§ **Data shown**:
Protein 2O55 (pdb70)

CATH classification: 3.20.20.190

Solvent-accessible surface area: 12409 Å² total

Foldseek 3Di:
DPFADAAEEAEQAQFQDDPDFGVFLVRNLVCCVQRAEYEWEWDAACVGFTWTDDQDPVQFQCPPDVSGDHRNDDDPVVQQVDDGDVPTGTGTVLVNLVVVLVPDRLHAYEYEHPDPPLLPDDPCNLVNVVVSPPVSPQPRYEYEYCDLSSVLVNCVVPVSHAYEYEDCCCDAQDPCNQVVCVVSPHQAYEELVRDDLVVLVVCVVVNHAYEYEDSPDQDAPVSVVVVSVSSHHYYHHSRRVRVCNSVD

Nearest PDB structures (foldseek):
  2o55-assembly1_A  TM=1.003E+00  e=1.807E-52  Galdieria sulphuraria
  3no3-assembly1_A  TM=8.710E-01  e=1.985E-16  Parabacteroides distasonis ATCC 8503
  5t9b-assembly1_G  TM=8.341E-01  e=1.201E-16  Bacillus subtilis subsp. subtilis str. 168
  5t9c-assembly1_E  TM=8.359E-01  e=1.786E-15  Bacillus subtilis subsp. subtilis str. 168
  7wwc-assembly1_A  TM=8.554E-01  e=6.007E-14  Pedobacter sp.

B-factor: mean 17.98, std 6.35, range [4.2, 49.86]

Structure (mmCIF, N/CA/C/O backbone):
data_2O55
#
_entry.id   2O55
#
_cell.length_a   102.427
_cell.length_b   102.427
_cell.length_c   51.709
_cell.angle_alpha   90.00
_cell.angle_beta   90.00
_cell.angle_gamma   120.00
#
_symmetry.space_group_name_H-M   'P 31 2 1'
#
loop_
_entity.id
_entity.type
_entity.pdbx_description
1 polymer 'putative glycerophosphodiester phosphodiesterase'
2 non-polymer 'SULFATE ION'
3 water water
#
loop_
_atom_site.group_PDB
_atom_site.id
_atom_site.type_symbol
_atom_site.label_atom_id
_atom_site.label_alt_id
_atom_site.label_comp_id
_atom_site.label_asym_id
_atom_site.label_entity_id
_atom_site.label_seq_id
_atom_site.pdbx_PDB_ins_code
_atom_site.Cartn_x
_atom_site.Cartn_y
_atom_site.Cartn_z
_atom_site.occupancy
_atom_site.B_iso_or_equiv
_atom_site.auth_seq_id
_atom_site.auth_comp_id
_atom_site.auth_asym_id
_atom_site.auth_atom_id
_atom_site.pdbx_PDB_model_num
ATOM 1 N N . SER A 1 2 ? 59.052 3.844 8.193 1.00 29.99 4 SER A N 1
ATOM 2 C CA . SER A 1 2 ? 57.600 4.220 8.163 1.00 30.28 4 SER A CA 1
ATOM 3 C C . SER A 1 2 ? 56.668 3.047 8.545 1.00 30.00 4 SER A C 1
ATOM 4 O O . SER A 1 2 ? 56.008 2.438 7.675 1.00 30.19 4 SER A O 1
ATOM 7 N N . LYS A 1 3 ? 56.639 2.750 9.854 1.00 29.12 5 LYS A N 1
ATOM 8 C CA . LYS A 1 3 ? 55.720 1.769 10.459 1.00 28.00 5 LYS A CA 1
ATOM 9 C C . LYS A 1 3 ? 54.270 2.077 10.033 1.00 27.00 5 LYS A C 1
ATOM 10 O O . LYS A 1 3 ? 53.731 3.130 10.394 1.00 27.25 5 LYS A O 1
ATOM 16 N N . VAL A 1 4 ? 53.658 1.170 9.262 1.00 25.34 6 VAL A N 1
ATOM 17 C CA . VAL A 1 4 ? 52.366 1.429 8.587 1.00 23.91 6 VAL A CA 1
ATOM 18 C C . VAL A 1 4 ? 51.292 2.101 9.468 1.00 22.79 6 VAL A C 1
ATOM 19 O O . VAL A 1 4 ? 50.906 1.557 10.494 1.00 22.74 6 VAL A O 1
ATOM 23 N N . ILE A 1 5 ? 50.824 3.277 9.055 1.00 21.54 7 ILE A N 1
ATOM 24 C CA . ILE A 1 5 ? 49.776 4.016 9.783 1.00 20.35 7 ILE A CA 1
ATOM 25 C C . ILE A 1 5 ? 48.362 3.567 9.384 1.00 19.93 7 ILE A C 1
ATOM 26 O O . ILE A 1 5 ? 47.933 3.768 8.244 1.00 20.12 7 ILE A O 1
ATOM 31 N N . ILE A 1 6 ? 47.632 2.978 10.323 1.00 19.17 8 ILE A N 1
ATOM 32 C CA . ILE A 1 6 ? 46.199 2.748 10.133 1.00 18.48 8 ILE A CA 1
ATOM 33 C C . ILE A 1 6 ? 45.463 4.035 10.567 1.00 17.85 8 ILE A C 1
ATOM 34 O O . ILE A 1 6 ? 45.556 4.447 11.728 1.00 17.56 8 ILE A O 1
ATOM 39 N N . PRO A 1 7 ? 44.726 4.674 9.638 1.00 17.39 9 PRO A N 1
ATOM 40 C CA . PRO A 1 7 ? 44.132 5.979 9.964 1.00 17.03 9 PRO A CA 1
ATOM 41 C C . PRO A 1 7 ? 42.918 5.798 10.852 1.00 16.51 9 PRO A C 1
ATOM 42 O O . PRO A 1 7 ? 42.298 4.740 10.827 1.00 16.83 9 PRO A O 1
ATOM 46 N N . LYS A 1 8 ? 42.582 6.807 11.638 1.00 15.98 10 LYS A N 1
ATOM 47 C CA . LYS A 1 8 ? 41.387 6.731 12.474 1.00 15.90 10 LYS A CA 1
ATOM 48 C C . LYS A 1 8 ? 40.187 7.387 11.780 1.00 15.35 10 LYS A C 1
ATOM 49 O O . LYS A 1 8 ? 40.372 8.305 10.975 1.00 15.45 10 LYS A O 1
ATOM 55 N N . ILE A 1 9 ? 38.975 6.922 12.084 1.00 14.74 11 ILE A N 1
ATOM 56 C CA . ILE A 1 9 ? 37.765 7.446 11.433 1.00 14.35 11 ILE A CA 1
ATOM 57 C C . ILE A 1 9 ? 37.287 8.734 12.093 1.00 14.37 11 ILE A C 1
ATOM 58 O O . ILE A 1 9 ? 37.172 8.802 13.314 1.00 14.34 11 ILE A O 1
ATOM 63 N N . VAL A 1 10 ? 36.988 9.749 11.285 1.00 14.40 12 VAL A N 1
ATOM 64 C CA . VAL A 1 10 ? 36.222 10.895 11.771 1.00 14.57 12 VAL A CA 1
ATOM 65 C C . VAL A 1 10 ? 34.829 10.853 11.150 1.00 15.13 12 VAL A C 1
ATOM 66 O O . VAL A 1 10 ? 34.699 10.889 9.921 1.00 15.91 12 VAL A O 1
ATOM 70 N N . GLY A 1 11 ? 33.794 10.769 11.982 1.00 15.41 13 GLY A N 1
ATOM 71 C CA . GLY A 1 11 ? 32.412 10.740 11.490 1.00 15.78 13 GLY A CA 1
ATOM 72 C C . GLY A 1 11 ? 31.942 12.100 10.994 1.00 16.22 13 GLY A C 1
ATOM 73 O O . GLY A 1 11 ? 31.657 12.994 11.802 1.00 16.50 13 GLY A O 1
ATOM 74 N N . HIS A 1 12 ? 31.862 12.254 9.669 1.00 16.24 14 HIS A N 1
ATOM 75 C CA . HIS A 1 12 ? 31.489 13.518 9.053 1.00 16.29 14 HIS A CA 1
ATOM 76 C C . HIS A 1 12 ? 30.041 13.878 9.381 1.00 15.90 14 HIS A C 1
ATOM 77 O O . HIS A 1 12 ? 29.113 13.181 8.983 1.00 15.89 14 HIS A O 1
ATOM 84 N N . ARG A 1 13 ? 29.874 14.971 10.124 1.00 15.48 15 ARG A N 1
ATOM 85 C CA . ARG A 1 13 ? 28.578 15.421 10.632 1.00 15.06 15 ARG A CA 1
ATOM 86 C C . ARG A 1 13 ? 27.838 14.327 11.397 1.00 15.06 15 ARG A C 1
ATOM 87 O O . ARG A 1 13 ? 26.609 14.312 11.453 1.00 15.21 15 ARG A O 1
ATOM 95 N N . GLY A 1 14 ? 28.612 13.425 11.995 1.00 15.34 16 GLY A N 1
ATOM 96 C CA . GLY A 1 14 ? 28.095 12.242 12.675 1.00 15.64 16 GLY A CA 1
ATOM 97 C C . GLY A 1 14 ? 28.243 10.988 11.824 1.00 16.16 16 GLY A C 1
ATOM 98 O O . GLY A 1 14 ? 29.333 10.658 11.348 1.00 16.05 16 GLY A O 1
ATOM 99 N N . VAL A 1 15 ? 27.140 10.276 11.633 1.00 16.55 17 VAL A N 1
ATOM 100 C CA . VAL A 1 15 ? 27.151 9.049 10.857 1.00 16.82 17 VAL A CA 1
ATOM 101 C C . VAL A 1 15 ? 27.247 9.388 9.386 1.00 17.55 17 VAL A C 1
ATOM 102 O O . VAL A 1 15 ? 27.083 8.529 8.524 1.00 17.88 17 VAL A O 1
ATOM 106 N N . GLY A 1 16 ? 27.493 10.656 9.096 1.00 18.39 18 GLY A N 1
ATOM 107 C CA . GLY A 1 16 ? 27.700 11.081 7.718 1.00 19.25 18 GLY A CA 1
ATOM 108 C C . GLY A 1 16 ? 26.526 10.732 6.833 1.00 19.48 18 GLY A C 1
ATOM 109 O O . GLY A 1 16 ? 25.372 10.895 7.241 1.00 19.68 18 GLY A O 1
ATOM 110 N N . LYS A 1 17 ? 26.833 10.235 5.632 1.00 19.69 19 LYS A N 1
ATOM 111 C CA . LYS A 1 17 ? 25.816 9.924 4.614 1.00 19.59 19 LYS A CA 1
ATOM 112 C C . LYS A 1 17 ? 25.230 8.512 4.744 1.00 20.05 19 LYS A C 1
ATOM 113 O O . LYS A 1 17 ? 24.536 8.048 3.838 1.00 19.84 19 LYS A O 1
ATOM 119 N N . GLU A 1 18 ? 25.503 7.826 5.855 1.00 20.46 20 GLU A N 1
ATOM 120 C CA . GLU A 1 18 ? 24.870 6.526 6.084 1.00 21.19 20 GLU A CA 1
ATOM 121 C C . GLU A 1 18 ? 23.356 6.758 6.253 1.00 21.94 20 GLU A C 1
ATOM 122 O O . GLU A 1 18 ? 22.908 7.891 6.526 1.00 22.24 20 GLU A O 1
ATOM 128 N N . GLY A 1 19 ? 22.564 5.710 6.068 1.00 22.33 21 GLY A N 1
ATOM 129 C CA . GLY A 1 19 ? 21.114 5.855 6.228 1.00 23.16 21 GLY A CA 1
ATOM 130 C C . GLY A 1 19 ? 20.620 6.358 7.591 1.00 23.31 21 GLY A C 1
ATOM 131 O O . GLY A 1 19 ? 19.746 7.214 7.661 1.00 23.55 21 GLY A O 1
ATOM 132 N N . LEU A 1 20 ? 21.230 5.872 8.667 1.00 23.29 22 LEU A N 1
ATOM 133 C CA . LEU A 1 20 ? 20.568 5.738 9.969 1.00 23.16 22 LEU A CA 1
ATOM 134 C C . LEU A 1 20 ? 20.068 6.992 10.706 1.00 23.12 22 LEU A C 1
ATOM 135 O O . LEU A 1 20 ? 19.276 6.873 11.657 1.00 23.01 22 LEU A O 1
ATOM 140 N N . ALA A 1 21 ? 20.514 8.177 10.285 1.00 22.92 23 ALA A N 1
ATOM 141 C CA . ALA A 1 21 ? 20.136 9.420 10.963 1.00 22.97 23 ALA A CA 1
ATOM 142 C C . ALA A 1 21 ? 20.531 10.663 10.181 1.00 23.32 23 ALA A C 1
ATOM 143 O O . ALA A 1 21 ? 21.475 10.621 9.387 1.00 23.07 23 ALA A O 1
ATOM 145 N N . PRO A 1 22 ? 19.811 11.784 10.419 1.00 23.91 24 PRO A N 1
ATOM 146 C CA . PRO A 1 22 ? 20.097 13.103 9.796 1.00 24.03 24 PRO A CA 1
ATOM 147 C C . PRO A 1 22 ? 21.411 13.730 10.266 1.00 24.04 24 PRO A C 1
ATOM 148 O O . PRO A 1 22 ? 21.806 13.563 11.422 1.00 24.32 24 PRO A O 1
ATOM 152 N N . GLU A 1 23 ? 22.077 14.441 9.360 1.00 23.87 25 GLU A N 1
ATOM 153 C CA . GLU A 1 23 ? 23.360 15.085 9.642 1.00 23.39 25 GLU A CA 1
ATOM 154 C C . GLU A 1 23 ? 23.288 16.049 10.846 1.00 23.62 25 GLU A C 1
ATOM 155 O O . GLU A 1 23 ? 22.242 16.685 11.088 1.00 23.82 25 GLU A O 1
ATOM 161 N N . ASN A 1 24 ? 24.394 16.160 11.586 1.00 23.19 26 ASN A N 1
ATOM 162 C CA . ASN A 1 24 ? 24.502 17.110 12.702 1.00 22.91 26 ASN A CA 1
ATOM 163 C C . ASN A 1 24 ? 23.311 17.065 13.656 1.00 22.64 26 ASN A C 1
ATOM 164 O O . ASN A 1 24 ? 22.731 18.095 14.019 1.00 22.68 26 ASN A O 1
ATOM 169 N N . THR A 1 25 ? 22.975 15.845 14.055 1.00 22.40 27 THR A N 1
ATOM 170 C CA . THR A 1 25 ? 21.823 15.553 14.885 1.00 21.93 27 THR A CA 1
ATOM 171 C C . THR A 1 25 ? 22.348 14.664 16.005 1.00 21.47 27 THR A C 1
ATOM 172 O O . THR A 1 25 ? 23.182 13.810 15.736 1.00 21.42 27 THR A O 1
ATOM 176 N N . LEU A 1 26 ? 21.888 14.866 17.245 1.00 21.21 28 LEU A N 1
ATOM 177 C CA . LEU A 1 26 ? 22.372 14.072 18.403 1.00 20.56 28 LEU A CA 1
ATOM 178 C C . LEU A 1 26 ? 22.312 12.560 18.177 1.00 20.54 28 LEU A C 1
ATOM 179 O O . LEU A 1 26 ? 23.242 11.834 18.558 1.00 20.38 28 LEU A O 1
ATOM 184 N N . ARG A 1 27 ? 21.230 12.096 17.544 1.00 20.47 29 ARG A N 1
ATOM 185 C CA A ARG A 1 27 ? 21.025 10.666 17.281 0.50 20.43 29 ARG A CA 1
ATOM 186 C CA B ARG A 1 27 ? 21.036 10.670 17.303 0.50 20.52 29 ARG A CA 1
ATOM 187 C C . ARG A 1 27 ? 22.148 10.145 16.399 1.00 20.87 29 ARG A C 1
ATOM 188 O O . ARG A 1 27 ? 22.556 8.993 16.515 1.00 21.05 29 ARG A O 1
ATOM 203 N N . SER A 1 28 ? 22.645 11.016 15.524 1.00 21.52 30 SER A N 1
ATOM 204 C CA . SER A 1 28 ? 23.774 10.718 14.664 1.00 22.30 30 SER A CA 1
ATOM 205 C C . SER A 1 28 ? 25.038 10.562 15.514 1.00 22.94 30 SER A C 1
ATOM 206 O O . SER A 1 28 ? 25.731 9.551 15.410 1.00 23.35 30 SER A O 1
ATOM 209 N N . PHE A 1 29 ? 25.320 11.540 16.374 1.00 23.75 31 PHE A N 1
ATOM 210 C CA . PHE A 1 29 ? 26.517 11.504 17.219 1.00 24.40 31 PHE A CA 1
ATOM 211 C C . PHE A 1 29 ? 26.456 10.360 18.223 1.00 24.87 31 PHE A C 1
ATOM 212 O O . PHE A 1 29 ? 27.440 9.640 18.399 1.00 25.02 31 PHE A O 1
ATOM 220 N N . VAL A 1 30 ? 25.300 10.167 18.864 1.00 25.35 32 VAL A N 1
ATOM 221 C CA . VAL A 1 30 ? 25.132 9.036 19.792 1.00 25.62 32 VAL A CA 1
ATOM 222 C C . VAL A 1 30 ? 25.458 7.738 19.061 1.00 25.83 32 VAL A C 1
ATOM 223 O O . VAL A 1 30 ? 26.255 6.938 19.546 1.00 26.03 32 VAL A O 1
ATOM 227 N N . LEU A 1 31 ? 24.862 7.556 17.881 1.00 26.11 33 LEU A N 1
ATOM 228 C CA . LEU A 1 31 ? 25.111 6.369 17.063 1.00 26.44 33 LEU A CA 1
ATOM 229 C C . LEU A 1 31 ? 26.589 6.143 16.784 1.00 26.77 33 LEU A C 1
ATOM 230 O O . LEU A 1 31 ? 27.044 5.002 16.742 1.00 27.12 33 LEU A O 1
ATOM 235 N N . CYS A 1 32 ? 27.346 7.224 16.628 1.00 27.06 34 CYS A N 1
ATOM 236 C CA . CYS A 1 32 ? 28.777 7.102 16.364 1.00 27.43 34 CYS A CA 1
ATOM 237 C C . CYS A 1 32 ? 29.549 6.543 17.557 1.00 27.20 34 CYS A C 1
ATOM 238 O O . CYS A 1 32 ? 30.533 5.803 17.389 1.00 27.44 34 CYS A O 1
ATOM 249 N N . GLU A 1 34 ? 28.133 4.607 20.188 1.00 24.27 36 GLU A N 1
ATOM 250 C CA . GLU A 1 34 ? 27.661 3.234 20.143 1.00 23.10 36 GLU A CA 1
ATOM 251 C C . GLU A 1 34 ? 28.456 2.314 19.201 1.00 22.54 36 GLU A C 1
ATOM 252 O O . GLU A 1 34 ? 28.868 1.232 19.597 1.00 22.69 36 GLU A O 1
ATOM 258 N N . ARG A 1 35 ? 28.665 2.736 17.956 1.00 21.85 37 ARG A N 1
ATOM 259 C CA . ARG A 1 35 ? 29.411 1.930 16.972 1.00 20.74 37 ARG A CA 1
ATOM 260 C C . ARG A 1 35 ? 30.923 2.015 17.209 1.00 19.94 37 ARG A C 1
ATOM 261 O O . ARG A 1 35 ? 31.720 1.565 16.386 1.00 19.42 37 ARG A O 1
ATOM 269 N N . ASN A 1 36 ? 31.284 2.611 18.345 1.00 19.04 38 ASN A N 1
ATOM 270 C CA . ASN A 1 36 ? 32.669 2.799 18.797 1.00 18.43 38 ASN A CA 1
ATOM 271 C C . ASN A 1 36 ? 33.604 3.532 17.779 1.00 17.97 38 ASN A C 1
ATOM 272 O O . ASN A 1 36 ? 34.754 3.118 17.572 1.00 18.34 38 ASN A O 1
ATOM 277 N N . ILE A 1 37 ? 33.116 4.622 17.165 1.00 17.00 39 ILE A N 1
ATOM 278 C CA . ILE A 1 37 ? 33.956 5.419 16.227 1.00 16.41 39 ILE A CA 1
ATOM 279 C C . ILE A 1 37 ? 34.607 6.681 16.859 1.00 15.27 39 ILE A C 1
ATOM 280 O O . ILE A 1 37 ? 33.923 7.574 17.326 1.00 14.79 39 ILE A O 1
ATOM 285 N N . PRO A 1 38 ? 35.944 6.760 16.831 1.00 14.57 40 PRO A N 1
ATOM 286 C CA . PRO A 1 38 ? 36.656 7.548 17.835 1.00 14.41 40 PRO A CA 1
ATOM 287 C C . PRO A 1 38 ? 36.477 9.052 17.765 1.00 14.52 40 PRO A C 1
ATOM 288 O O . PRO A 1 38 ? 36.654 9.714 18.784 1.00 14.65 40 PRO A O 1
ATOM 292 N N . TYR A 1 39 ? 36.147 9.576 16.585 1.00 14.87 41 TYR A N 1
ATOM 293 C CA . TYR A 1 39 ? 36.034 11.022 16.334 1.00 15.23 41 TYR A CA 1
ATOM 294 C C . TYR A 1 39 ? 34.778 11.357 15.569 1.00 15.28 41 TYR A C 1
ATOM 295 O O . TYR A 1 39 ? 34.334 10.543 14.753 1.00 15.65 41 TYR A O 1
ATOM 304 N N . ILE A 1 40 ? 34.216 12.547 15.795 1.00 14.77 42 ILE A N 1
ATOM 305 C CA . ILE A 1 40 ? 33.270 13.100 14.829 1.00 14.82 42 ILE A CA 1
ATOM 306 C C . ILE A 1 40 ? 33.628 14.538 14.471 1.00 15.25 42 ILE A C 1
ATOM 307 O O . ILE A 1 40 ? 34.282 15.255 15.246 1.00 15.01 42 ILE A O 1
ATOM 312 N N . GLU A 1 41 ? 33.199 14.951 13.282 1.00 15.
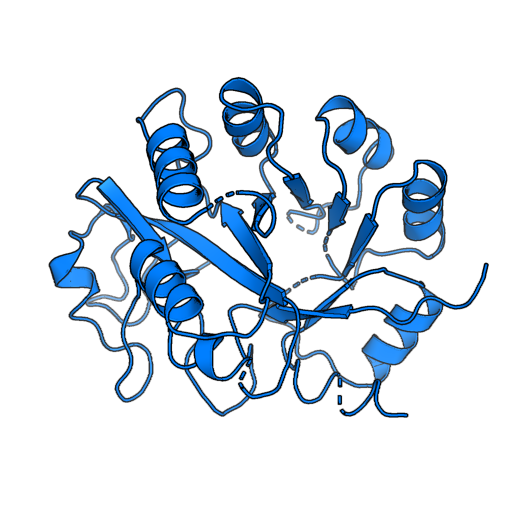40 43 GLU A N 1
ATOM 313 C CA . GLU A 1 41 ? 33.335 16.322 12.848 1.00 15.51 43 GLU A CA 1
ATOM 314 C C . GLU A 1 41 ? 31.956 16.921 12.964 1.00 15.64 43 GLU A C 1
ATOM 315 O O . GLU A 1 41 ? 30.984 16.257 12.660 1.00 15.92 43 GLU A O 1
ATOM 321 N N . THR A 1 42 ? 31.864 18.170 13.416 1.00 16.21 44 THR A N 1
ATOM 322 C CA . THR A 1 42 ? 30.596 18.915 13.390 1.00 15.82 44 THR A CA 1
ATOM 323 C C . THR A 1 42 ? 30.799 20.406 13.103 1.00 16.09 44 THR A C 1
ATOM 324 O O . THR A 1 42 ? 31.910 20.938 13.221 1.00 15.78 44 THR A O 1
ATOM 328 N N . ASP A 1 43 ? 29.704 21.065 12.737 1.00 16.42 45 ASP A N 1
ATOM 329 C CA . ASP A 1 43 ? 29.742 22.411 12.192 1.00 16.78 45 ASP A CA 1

§ **What you have to do**: The lines to copy run from the start of the records above through the line holding "distasonis ATCC 8503"; give them exactly, both ends included, and nothing else.

§ **The answer**:
Protein 2O55 (pdb70)

CATH classification: 3.20.20.190

Solvent-accessible surface area: 12409 Å² total

Foldseek 3Di:
DPFADAAEEAEQAQFQDDPDFGVFLVRNLVCCVQRAEYEWEWDAACVGFTWTDDQDPVQFQCPPDVSGDHRNDDDPVVQQVDDGDVPTGTGTVLVNLVVVLVPDRLHAYEYEHPDPPLLPDDPCNLVNVVVSPPVSPQPRYEYEYCDLSSVLVNCVVPVSHAYEYEDCCCDAQDPCNQVVCVVSPHQAYEELVRDDLVVLVVCVVVNHAYEYEDSPDQDAPVSVVVVSVSSHHYYHHSRRVRVCNSVD

Nearest PDB structures (foldseek):
  2o55-assembly1_A  TM=1.003E+00  e=1.807E-52  Galdieria sulphuraria
  3no3-assembly1_A  TM=8.710E-01  e=1.985E-16  Parabacteroides distasonis ATCC 8503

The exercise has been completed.